Twin Cities vicinity
Crappies and sunnies remain active in 10-12 feet of water on Blue and Green lakes. The Mississippi and Rum rivers are producing smallmouth bass and an occasional walleye.
Clearwater and Cedar lakes are the areas best options for walleyes, with fish being pulled from 12-24 feet of water on minnows. Northern pike action remains strong in 10-14 feet of water on Clearwater, Pleasant, Sugar, and Granite lakes.
Prior Lake/West Metro vicinity
Spoons and sucker minnows are triggering a few northern pike in 12 feet of water or less on lakes Pierson and Auburn. The reefs and swimming beach area on Lake Waconia remain the best bet for walleyes. A few muskies are also coming from the swimming beach area during afternoon hours.
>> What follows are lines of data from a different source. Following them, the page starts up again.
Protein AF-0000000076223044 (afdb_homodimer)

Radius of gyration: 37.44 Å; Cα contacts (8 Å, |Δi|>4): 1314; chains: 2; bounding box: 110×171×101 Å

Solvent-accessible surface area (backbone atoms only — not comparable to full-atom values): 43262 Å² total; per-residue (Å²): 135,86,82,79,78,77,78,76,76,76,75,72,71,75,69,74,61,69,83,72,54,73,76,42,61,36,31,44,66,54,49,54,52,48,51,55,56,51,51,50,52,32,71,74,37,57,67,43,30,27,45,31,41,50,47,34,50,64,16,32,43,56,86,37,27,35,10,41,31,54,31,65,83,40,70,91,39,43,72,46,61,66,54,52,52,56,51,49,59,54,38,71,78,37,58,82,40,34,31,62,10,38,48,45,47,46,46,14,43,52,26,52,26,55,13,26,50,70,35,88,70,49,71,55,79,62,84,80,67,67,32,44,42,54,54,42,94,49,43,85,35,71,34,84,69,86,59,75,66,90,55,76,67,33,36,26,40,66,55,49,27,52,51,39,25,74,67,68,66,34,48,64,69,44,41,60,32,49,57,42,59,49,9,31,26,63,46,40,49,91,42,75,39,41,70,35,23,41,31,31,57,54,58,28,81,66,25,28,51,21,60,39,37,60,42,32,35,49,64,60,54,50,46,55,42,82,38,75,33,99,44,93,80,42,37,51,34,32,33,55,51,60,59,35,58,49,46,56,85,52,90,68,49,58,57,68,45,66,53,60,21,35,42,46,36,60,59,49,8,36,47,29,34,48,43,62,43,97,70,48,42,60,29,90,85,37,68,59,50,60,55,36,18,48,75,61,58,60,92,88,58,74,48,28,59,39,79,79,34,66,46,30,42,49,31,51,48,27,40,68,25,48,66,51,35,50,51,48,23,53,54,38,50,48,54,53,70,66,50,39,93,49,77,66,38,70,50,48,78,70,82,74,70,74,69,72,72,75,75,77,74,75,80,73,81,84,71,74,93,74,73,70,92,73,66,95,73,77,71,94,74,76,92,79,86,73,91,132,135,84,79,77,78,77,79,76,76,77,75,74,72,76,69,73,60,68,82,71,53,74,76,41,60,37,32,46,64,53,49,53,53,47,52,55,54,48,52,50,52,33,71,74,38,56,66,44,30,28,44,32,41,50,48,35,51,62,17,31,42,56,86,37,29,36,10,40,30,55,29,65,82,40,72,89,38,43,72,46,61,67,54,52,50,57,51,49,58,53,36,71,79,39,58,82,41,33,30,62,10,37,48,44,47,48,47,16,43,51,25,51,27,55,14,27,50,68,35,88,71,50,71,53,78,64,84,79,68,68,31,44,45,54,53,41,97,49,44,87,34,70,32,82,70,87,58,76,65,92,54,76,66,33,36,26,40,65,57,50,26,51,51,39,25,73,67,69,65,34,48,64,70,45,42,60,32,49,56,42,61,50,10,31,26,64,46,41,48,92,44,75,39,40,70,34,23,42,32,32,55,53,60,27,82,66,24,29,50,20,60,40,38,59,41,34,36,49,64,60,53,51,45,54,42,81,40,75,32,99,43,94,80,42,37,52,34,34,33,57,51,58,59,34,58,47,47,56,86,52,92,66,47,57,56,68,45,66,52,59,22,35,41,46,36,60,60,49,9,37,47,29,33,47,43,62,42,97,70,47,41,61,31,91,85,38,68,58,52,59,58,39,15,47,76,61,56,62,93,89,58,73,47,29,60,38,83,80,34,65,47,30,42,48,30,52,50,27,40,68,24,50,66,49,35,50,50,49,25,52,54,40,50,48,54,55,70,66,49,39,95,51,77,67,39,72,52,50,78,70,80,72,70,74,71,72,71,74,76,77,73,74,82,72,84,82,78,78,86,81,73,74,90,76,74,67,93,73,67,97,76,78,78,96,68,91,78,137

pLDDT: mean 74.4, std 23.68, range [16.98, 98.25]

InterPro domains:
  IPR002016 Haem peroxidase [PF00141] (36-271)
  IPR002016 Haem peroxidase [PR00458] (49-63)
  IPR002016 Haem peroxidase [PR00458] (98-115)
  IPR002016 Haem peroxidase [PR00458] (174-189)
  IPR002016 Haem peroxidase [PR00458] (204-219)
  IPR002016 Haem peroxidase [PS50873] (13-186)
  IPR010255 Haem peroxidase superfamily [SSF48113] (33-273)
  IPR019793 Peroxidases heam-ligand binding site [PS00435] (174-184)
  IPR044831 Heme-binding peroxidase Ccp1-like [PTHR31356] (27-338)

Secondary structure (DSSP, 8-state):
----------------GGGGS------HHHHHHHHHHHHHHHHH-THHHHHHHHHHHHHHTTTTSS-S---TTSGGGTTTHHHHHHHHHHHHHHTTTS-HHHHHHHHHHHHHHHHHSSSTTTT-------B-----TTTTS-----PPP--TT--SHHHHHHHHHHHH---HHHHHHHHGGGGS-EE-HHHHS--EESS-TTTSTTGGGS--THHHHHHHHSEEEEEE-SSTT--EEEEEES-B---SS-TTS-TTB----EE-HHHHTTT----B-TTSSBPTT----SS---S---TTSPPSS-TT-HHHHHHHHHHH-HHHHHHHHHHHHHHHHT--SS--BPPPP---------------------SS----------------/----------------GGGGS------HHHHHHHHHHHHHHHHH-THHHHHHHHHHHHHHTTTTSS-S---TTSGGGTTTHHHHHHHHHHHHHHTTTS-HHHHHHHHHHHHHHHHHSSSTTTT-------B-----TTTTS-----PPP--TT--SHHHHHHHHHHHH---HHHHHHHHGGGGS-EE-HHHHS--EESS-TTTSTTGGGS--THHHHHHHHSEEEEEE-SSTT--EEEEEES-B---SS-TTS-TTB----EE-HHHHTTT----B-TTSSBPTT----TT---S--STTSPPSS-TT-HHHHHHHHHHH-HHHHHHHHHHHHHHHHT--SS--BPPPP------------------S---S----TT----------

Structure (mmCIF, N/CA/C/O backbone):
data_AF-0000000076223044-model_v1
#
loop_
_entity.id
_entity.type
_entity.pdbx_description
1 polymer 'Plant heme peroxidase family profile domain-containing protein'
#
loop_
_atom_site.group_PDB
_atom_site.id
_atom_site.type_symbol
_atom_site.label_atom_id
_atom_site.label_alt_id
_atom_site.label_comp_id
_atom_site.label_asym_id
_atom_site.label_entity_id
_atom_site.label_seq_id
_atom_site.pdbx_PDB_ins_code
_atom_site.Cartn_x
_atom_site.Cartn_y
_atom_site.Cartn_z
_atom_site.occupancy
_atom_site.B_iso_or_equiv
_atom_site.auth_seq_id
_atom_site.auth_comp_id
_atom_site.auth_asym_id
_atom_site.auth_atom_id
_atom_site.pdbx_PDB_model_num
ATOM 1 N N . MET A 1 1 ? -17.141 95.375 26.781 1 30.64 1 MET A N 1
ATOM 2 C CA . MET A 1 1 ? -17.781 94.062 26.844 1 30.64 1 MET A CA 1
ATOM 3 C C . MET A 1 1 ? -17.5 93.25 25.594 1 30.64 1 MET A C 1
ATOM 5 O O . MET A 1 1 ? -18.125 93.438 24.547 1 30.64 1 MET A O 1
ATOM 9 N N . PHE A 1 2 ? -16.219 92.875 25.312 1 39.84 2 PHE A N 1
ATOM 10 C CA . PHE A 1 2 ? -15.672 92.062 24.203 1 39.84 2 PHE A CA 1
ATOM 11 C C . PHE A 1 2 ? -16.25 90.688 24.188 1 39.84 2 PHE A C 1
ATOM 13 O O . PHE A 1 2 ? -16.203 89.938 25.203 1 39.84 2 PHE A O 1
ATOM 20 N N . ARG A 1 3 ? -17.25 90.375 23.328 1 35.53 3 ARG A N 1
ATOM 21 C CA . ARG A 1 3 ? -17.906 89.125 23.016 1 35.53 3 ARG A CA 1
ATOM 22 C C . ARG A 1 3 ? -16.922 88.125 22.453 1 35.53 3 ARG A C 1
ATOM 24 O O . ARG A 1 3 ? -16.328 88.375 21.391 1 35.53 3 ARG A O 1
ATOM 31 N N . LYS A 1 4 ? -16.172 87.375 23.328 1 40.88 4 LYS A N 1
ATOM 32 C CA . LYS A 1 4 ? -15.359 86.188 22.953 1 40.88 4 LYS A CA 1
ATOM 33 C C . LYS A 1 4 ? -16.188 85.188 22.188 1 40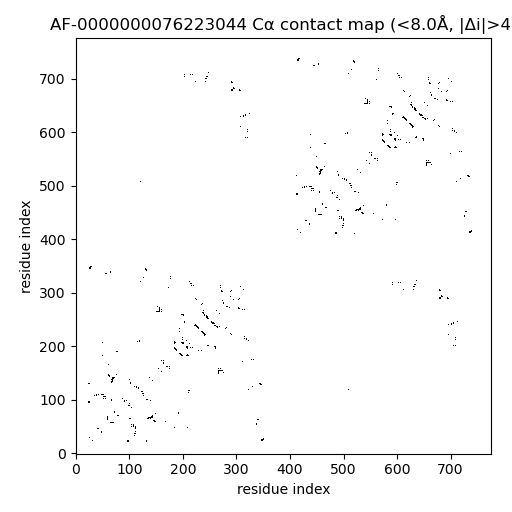.88 4 LYS A C 1
ATOM 35 O O . LYS A 1 4 ? -17.172 84.625 22.703 1 40.88 4 LYS A O 1
ATOM 40 N N . VAL A 1 5 ? -16.219 85.25 20.859 1 40.78 5 VAL A N 1
ATOM 41 C CA . VAL A 1 5 ? -16.766 84.188 20.016 1 40.78 5 VAL A CA 1
ATOM 42 C C . VAL A 1 5 ? -15.984 82.875 20.219 1 40.78 5 VAL A C 1
ATOM 44 O O . VAL A 1 5 ? -14.773 82.875 20 1 40.78 5 VAL A O 1
ATOM 47 N N . ILE A 1 6 ? -16.375 82 21.188 1 38.06 6 ILE A N 1
ATOM 48 C CA . ILE A 1 6 ? -15.867 80.625 21.312 1 38.06 6 ILE A CA 1
ATOM 49 C C . ILE A 1 6 ? -16.172 79.875 20.031 1 38.06 6 ILE A C 1
ATOM 51 O O . ILE A 1 6 ? -17.328 79.688 19.688 1 38.06 6 ILE A O 1
ATOM 55 N N . VAL A 1 7 ? -15.273 79.938 19.016 1 38.94 7 VAL A N 1
ATOM 56 C CA . VAL A 1 7 ? -15.344 79 17.891 1 38.94 7 VAL A CA 1
ATOM 57 C C . VAL A 1 7 ? -15.219 77.562 18.391 1 38.94 7 VAL A C 1
ATOM 59 O O . VAL A 1 7 ? -14.188 77.188 18.953 1 38.94 7 VAL A O 1
ATOM 62 N N . LEU A 1 8 ? -16.344 76.938 18.797 1 37.16 8 LEU A N 1
ATOM 63 C CA . LEU A 1 8 ? -16.406 75.5 18.969 1 37.16 8 LEU A CA 1
ATOM 64 C C . LEU A 1 8 ? -15.93 74.75 17.719 1 37.16 8 LEU A C 1
ATOM 66 O O . LEU A 1 8 ? -16.594 74.812 16.672 1 37.16 8 LEU A O 1
ATOM 70 N N . LEU A 1 9 ? -14.617 74.625 17.531 1 37.09 9 LEU A N 1
ATOM 71 C CA . LEU A 1 9 ? -14.094 73.688 16.562 1 37.09 9 LEU A CA 1
ATOM 72 C C . LEU A 1 9 ? -14.664 72.312 16.812 1 37.09 9 LEU A C 1
ATOM 74 O O . LEU A 1 9 ? -14.391 71.688 17.828 1 37.09 9 LEU A O 1
ATOM 78 N N . LEU A 1 10 ? -15.867 72 16.25 1 36.22 10 LEU A N 1
ATOM 79 C CA . LEU A 1 10 ? -16.344 70.625 16.062 1 36.22 10 LEU A CA 1
ATOM 80 C C . LEU A 1 10 ? -15.273 69.812 15.414 1 36.22 10 LEU A C 1
ATOM 82 O O . LEU A 1 10 ? -14.953 69.938 14.234 1 36.22 10 LEU A O 1
ATOM 86 N N . LEU A 1 11 ? -14.273 69.312 16.156 1 36.56 11 LEU A N 1
ATOM 87 C CA . LEU A 1 11 ? -13.484 68.188 15.75 1 36.56 11 LEU A CA 1
ATOM 88 C C . LEU A 1 11 ? -14.391 67 15.359 1 36.56 11 LEU A C 1
ATOM 90 O O . LEU A 1 11 ? -15 66.375 16.219 1 36.56 11 LEU A O 1
ATOM 94 N N . ILE A 1 12 ? -15.094 67.125 14.227 1 38.47 12 ILE A N 1
ATOM 95 C CA . ILE A 1 12 ? -15.625 65.875 13.602 1 38.47 12 ILE A CA 1
ATOM 96 C C . ILE A 1 12 ? -14.539 64.812 13.531 1 38.47 12 ILE A C 1
ATOM 98 O O . ILE A 1 12 ? -13.562 64.938 12.805 1 38.47 12 ILE A O 1
ATOM 102 N N . THR A 1 13 ? -14.172 64.25 14.633 1 36.22 13 THR A N 1
ATOM 103 C CA . THR A 1 13 ? -13.484 62.969 14.539 1 36.22 13 THR A CA 1
ATOM 104 C C . THR A 1 13 ? -14.172 62.062 13.523 1 36.22 13 THR A C 1
ATOM 106 O O . THR A 1 13 ? -15.32 61.656 13.734 1 36.22 13 THR A O 1
ATOM 109 N N . LEU A 1 14 ? -13.992 62.219 12.234 1 37.25 14 LEU A N 1
ATOM 110 C CA . LEU A 1 14 ? -14.164 61.094 11.312 1 37.25 14 LEU A CA 1
ATOM 111 C C . LEU A 1 14 ? -13.602 59.812 11.906 1 37.25 14 LEU A C 1
ATOM 113 O O . LEU A 1 14 ? -12.383 59.594 11.914 1 37.25 14 LEU A O 1
ATOM 117 N N . THR A 1 15 ? -14.07 59.375 13.047 1 37.16 15 THR A N 1
ATOM 118 C CA . THR A 1 15 ? -13.875 57.969 13.289 1 37.16 15 THR A CA 1
ATOM 119 C C . THR A 1 15 ? -14.141 57.156 12.016 1 37.16 15 THR A C 1
ATOM 121 O O . THR A 1 15 ? -15.219 57.25 11.438 1 37.16 15 THR A O 1
ATOM 124 N N . SER A 1 16 ? -13.219 56.969 11.148 1 37.47 16 SER A N 1
ATOM 125 C CA . SER A 1 16 ? -13.203 56 10.047 1 37.47 16 SER A CA 1
ATOM 126 C C . SER A 1 16 ? -13.969 54.75 10.414 1 37.47 16 SER A C 1
ATOM 128 O O . SER A 1 16 ? -13.672 54.094 11.43 1 37.47 16 SER A O 1
ATOM 130 N N . ALA A 1 17 ? -15.266 54.625 10.266 1 37.94 17 ALA A N 1
ATOM 131 C CA . ALA A 1 17 ? -16.172 53.5 10.25 1 37.94 17 ALA A CA 1
ATOM 132 C C . ALA A 1 17 ? -15.523 52.281 9.602 1 37.94 17 ALA A C 1
ATOM 134 O O . ALA A 1 17 ? -16.203 51.406 9.031 1 37.94 17 ALA A O 1
ATOM 135 N N . TRP A 1 18 ? -14.312 52.25 9.336 1 40.81 18 TRP A N 1
ATOM 136 C CA . TRP A 1 18 ? -13.664 51.062 8.797 1 40.81 18 TRP A CA 1
ATOM 137 C C . TRP A 1 18 ? -14.055 49.812 9.594 1 40.81 18 TRP A C 1
ATOM 139 O O . TRP A 1 18 ? -14.172 48.719 9.031 1 40.81 18 TRP A O 1
ATOM 149 N N . TRP A 1 19 ? -14.336 50 10.891 1 45.03 19 TRP A N 1
ATOM 150 C CA . TRP A 1 19 ? -14.672 48.844 11.734 1 45.03 19 TRP A CA 1
ATOM 151 C C . TRP A 1 19 ? -16.047 48.312 11.375 1 45.03 19 TRP A C 1
ATOM 153 O O . TRP A 1 19 ? -16.359 47.156 11.68 1 45.03 19 TRP A O 1
ATOM 163 N N . LEU A 1 20 ? -16.953 49.125 10.82 1 44.38 20 LEU A N 1
ATOM 164 C CA . LEU A 1 20 ? -18.312 48.719 10.492 1 44.38 20 LEU A CA 1
ATOM 165 C C . LEU A 1 20 ? -18.344 47.969 9.164 1 44.38 20 LEU A C 1
ATOM 167 O O . LEU A 1 20 ? -19.406 47.5 8.734 1 44.38 20 LEU A O 1
ATOM 171 N N . GLN A 1 21 ? -17.312 48.062 8.391 1 48.97 21 GLN A N 1
ATOM 172 C CA . GLN A 1 21 ? -17.516 47.438 7.082 1 48.97 21 GLN A CA 1
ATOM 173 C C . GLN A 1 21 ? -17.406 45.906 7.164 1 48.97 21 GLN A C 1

On Lake Minnetonka, anglers are taking a few muskies on top of the shallow weed flats during midday hours. Walleyes are hitting jigs and fathead minnows worked over 15-20 feet of water in the larger bays such as Wayzata, Excelsior, and Browns. For northern pike, use a large sucker minnow in depths of 12-14 feet.
Bass are hitting crankbaits pitched onto the remaining weedlines of Chisago, North Center, and South Lindstrom lakes. South Lindstrom Lake, and the channel on Big Green Lake are the areas best walleye options during afternoon hours. Sunfish are being pulled from 8-10 feet of water on most area lakes. Sunrise Lake remains good for northern pike.
White Bear Lake/Northeast Metro vicinity
Northern pike continue to hit sucker minnows in 10-14 feet of water on Demontreville, Jane, White Bear, and Rush lakes. The Mississippi and St. Croix rivers are giving up walleyes in depths of 5-16 feet. Bass remain active on lakes such as Tanner, Jane, and Demontreville.
Sonars, and hair jigs with minnows are producing walleyes and sauger below the dam on the Mississippi River in 12-14 feet of water. The Baypoint Park docks continue to hold panfish. On Lake Pepin, anglers trolling crankbaits in the Head of the Lakes area over 18-24 feet of water are catching walleyes.
The narrows of Madison Lake continue to produce crappies in 10-12 feet of water. Northern pike are hitting minnows on Little Jefferson Lake. Lake Washington is giving up lots of sunfish in depths of 8-10 feet.
A jig and minnow combination is turning walleyes on Eagle Lake in 10-20 feet of water. Some anglers are having success fishing from shore on Big Kandiyohi Lake. Anglers using a jig and minnow, and a vertical presentation, are pulling walleyes from depths of 25-35 feet on Green Lake. On Willmar Lake, panfish remain active during the day, with a few walleyes coming from the shallows at night.
The larger walleyes have started hitting on the north end of Lake Traverse. For good numbers and the largest fish, try a jig and minnow combination in the shallows.